Advances in artificial intelligence models have brought unprecedented computing power, but also brought huge energy consumption and environmental problems. The energy consumption of OpenAI's latest AI model o3 and its impact on the environment have attracted widespread attention and discussion. This article will analyze the energy consumption, carbon emissions and environmental impact of the o3 model, and explore the views and response strategies of experts and scholars in related fields on this issue.
As artificial intelligence continues to advance, the balance between innovation and sustainability becomes an important challenge. Recently, OpenAI launched its latest AI model, o3, which is its most powerful model to date. However, in addition to the cost of running these models, their impact on the environment has also raised widespread concerns.
One study showed that each O3 task consumes approximately 1,785 kilowatt hours of electricity, which is equivalent to the electricity consumption of an average American household in two months. According to analysis by Boris Gamazaychikov, Salesforce's head of AI sustainability, this electricity consumption corresponds to approximately 684 kilograms of carbon dioxide equivalent emissions, which is equivalent to the carbon emissions of five full tanks of gasoline.
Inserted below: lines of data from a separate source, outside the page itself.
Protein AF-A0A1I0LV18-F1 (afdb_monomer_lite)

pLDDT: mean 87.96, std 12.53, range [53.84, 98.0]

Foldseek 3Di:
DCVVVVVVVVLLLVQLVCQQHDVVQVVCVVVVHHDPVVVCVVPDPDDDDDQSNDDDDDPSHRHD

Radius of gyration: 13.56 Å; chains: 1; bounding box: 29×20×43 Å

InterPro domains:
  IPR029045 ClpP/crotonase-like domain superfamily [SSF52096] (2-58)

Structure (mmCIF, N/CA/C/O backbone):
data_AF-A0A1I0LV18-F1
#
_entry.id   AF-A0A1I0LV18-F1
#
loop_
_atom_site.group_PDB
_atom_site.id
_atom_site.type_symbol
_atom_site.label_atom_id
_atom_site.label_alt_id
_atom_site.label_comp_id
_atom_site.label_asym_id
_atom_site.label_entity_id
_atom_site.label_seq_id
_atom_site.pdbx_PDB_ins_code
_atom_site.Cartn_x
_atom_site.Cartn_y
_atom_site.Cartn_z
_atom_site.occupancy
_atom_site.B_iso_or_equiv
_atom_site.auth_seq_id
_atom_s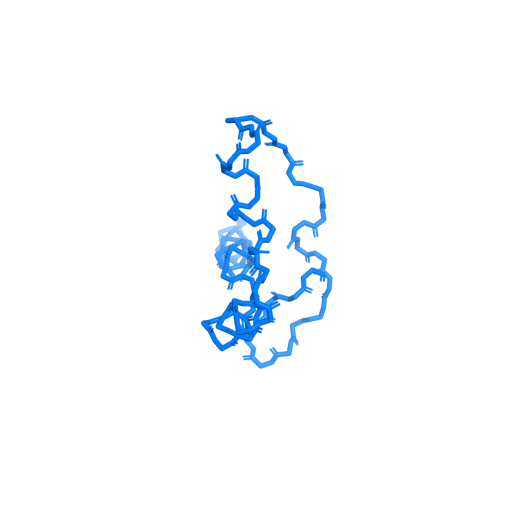ite.auth_comp_id
_atom_site.auth_asym_id
_atom_site.auth_atom_id
_atom_site.pdbx_PDB_model_num
ATOM 1 N N . MET A 1 1 ? 15.514 -1.551 -28.114 1.00 73.25 1 MET A N 1
ATOM 2 C CA . MET A 1 1 ? 14.215 -2.190 -27.805 1.00 73.25 1 MET A CA 1
ATOM 3 C C . MET A 1 1 ? 14.084 -2.193 -26.285 1.00 73.25 1 MET A C 1
ATOM 5 O O . MET A 1 1 ? 15.094 -2.469 -25.657 1.00 73.25 1 MET A O 1
ATOM 9 N N . TRP A 1 2 ? 12.949 -1.778 -25.709 1.00 92.69 2 TRP A N 1
ATOM 10 C CA . TRP A 1 2 ? 12.802 -1.455 -24.267 1.00 92.69 2 TRP A CA 1
ATOM 11 C C . TRP A 1 2 ? 12.120 -2.560 -23.435 1.00 92.69 2 TRP A C 1
ATOM 13 O O . TRP A 1 2 ? 11.609 -2.323 -22.340 1.00 92.69 2 TRP A O 1
ATOM 23 N N . ASP A 1 3 ? 12.034 -3.773 -23.975 1.00 95.69 3 ASP A N 1
ATOM 24 C CA . ASP A 1 3 ? 11.326 -4.880 -23.330 1.00 95.69 3 ASP A CA 1
ATOM 25 C C . ASP A 1 3 ? 11.850 -5.262 -21.933 1.00 95.69 3 ASP A C 1
ATOM 27 O O . ASP A 1 3 ? 11.011 -5.485 -21.051 1.00 95.69 3 ASP A O 1
ATOM 31 N N . PRO A 1 4 ? 13.174 -5.322 -21.662 1.00 94.62 4 PRO A N 1
ATOM 32 C CA . PRO A 1 4 ? 13.649 -5.674 -20.325 1.00 94.62 4 PRO A CA 1
ATOM 33 C C . PRO A 1 4 ? 13.313 -4.596 -19.285 1.00 94.62 4 PRO A C 1
ATOM 35 O O . PRO A 1 4 ? 12.936 -4.925 -18.159 1.00 94.62 4 PRO A O 1
ATOM 38 N N . GLU A 1 5 ? 13.363 -3.315 -19.653 1.00 94.50 5 GLU A N 1
ATOM 39 C CA . GLU A 1 5 ? 12.987 -2.210 -18.768 1.00 94.50 5 GLU A CA 1
ATOM 40 C C . GLU A 1 5 ? 11.485 -2.223 -18.465 1.00 94.50 5 GLU A C 1
ATOM 42 O O . GLU A 1 5 ? 11.076 -2.007 -17.321 1.00 94.50 5 GLU A O 1
ATOM 47 N N . LEU A 1 6 ? 10.651 -2.535 -19.464 1.00 95.25 6 LEU A N 1
ATOM 48 C CA . LEU A 1 6 ? 9.209 -2.700 -19.271 1.00 95.25 6 LEU A CA 1
ATOM 49 C C . LEU A 1 6 ? 8.883 -3.896 -18.365 1.00 95.25 6 LEU A C 1
ATOM 51 O O . LEU A 1 6 ? 7.953 -3.812 -17.559 1.00 95.25 6 LEU A O 1
ATOM 55 N N . ALA A 1 7 ? 9.630 -4.997 -18.469 1.00 95.19 7 ALA A N 1
ATOM 56 C CA . ALA A 1 7 ? 9.460 -6.159 -17.599 1.00 95.19 7 ALA A CA 1
ATOM 57 C C . ALA A 1 7 ? 9.809 -5.836 -16.137 1.00 95.19 7 ALA A C 1
ATOM 59 O O . ALA A 1 7 ? 9.021 -6.131 -15.236 1.00 95.19 7 ALA A O 1
ATOM 60 N N . GLU A 1 8 ? 10.933 -5.160 -15.894 1.00 92.38 8 GLU A N 1
ATOM 61 C CA . GLU A 1 8 ? 11.312 -4.723 -14.546 1.00 92.38 8 GLU A CA 1
ATOM 62 C C . GLU A 1 8 ? 10.311 -3.701 -13.981 1.00 92.38 8 GLU A C 1
ATOM 64 O O . GLU A 1 8 ? 9.947 -3.770 -12.805 1.00 92.38 8 GLU A O 1
ATOM 69 N N . LEU A 1 9 ? 9.788 -2.793 -14.813 1.00 92.38 9 LEU A N 1
ATOM 70 C CA . LEU A 1 9 ? 8.746 -1.855 -14.395 1.00 92.38 9 LEU A CA 1
ATOM 71 C C . LEU A 1 9 ? 7.478 -2.581 -13.918 1.00 92.38 9 LEU A C 1
ATOM 73 O O . LEU A 1 9 ? 6.929 -2.221 -12.875 1.00 92.38 9 LEU A O 1
ATOM 77 N N . ARG A 1 10 ? 7.019 -3.606 -14.651 1.00 92.44 10 ARG A N 1
ATOM 78 C CA . ARG A 1 10 ? 5.866 -4.437 -14.250 1.00 92.44 10 ARG A CA 1
ATOM 79 C C . ARG A 1 10 ? 6.133 -5.148 -12.927 1.00 92.44 10 ARG A C 1
ATOM 81 O O . ARG A 1 10 ? 5.329 -5.027 -12.007 1.00 92.44 10 ARG A O 1
ATOM 88 N N . ARG A 1 11 ? 7.302 -5.776 -12.793 1.00 91.38 11 ARG A N 1
ATOM 89 C CA . ARG A 1 11 ? 7.720 -6.452 -11.559 1.00 91.38 11 ARG A CA 1
ATOM 90 C C . ARG A 1 11 ? 7.700 -5.515 -10.348 1.00 91.38 11 ARG A C 1
ATOM 92 O O . ARG A 1 11 ? 7.210 -5.891 -9.287 1.00 91.38 11 ARG A O 1
ATOM 99 N N . ARG A 1 12 ? 8.205 -4.283 -10.479 1.00 90.69 12 ARG A N 1
ATOM 100 C CA . ARG A 1 12 ? 8.181 -3.309 -9.371 1.00 90.69 12 ARG A CA 1
ATOM 101 C C . ARG A 1 12 ? 6.771 -2.852 -9.009 1.00 90.69 12 ARG A C 1
ATOM 103 O O . ARG A 1 12 ? 6.507 -2.634 -7.832 1.00 90.69 12 ARG A O 1
ATOM 110 N N . ARG A 1 13 ? 5.866 -2.740 -9.986 1.00 90.88 13 ARG A N 1
ATOM 111 C CA . ARG A 1 13 ? 4.448 -2.441 -9.720 1.00 90.88 13 ARG A CA 1
ATOM 112 C C . ARG A 1 13 ? 3.787 -3.567 -8.937 1.00 90.88 13 ARG A C 1
ATOM 114 O O . ARG A 1 13 ? 3.189 -3.303 -7.905 1.00 90.88 13 ARG A O 1
ATOM 121 N N . GLU A 1 14 ? 3.974 -4.814 -9.364 1.00 90.81 14 GLU A N 1
ATOM 122 C CA . GLU A 1 14 ? 3.465 -5.984 -8.635 1.00 90.81 14 GLU A CA 1
ATOM 123 C C . GLU A 1 14 ? 3.986 -6.030 -7.196 1.00 90.81 14 GLU A C 1
ATOM 125 O O . GLU A 1 14 ? 3.260 -6.389 -6.274 1.00 90.81 14 GLU A O 1
ATOM 130 N N . LEU A 1 15 ? 5.242 -5.637 -6.985 1.00 89.56 15 LEU A N 1
ATOM 131 C CA . LEU A 1 15 ? 5.824 -5.542 -5.653 1.00 89.56 15 LEU A CA 1
ATOM 132 C C . LEU A 1 15 ? 5.190 -4.456 -4.782 1.00 89.56 15 LEU A C 1
ATOM 134 O O . LEU A 1 15 ? 4.933 -4.712 -3.605 1.00 89.56 15 LEU A O 1
ATOM 138 N N . ALA A 1 16 ? 4.942 -3.274 -5.347 1.00 89.56 16 ALA A N 1
ATOM 139 C CA . ALA A 1 16 ? 4.282 -2.176 -4.649 1.00 89.56 16 ALA A CA 1
ATOM 140 C C . ALA A 1 16 ? 2.854 -2.558 -4.226 1.00 89.56 16 ALA A C 1
ATOM 142 O O . ALA A 1 16 ? 2.469 -2.319 -3.081 1.00 89.56 16 ALA A O 1
ATOM 143 N N . GLU A 1 17 ? 2.111 -3.249 -5.099 1.00 89.12 17 GLU A N 1
ATOM 144 C CA . GLU A 1 17 ? 0.755 -3.727 -4.795 1.00 89.12 17 GLU A CA 1
ATOM 145 C C . GLU A 1 17 ? 0.707 -4.682 -3.599 1.00 89.12 17 GLU A C 1
ATOM 147 O O . GLU A 1 17 ? -0.268 -4.700 -2.849 1.00 89.12 17 GLU A O 1
ATOM 152 N N . ARG A 1 18 ? 1.782 -5.441 -3.358 1.00 90.56 18 ARG A N 1
ATOM 153 C CA . ARG A 1 18 ? 1.871 -6.343 -2.201 1.00 90.56 18 ARG A CA 1
ATOM 154 C C . ARG A 1 18 ? 2.137 -5.627 -0.874 1.00 90.56 18 ARG A C 1
ATOM 156 O O . ARG A 1 18 ? 2.201 -6.302 0.148 1.00 90.56 18 ARG A O 1
ATOM 163 N N . MET A 1 19 ? 2.332 -4.304 -0.858 1.00 90.00 19 MET A N 1
ATOM 164 C CA . MET A 1 19 ? 2.564 -3.498 0.357 1.00 90.00 19 MET A CA 1
ATOM 165 C C . MET A 1 19 ? 3.716 -4.012 1.249 1.00 90.00 19 MET A C 1
ATOM 167 O O . MET A 1 19 ? 3.709 -3.874 2.475 1.00 90.00 19 MET A O 1
ATOM 171 N N . GLY A 1 20 ? 4.734 -4.620 0.636 1.00 87.25 20 GLY A N 1
ATOM 172 C CA . GLY A 1 20 ? 5.852 -5.242 1.351 1.00 87.25 20 GLY A CA 1
ATOM 173 C C . GLY A 1 20 ? 5.586 -6.658 1.883 1.00 87.25 20 GLY A C 1
ATOM 174 O O . GLY A 1 20 ? 6.387 -7.146 2.673 1.00 87.25 20 GLY A O 1
ATOM 175 N N . GLY A 1 21 ? 4.513 -7.320 1.441 1.00 90.31 21 GLY A N 1
ATOM 176 C CA . GLY A 1 21 ? 4.243 -8.739 1.680 1.00 90.31 21 GLY A CA 1
ATOM 177 C C . GLY A 1 21 ? 3.243 -9.024 2.802 1.00 90.31 21 GLY A C 1
ATOM 178 O O . GLY A 1 21 ? 2.874 -8.147 3.586 1.00 90.31 21 GLY A O 1
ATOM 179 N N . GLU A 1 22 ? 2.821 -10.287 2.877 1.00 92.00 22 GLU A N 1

The high-compute version of o3 is benchmarked under the ARC-AGI framework, and the calculations are based on standard GPU energy consumption and grid emission factors. "As technology continues to expand and integrate, we need to pay more attention to these trade-offs," Gamazaychikov said. He also mentioned that this calculation does not take into account embodied carbon and only focuses on the energy consumption of the GPU, so the actual emissions may be Underrated.
In addition, data scientist Kasper Groes Albin Ludvigsen said that the energy consumption of an HGX server equipped with eight Nvidia H100 graphics cards is between 11 and 12 kilowatts, far exceeding the 0.7 kilowatts per graphics card.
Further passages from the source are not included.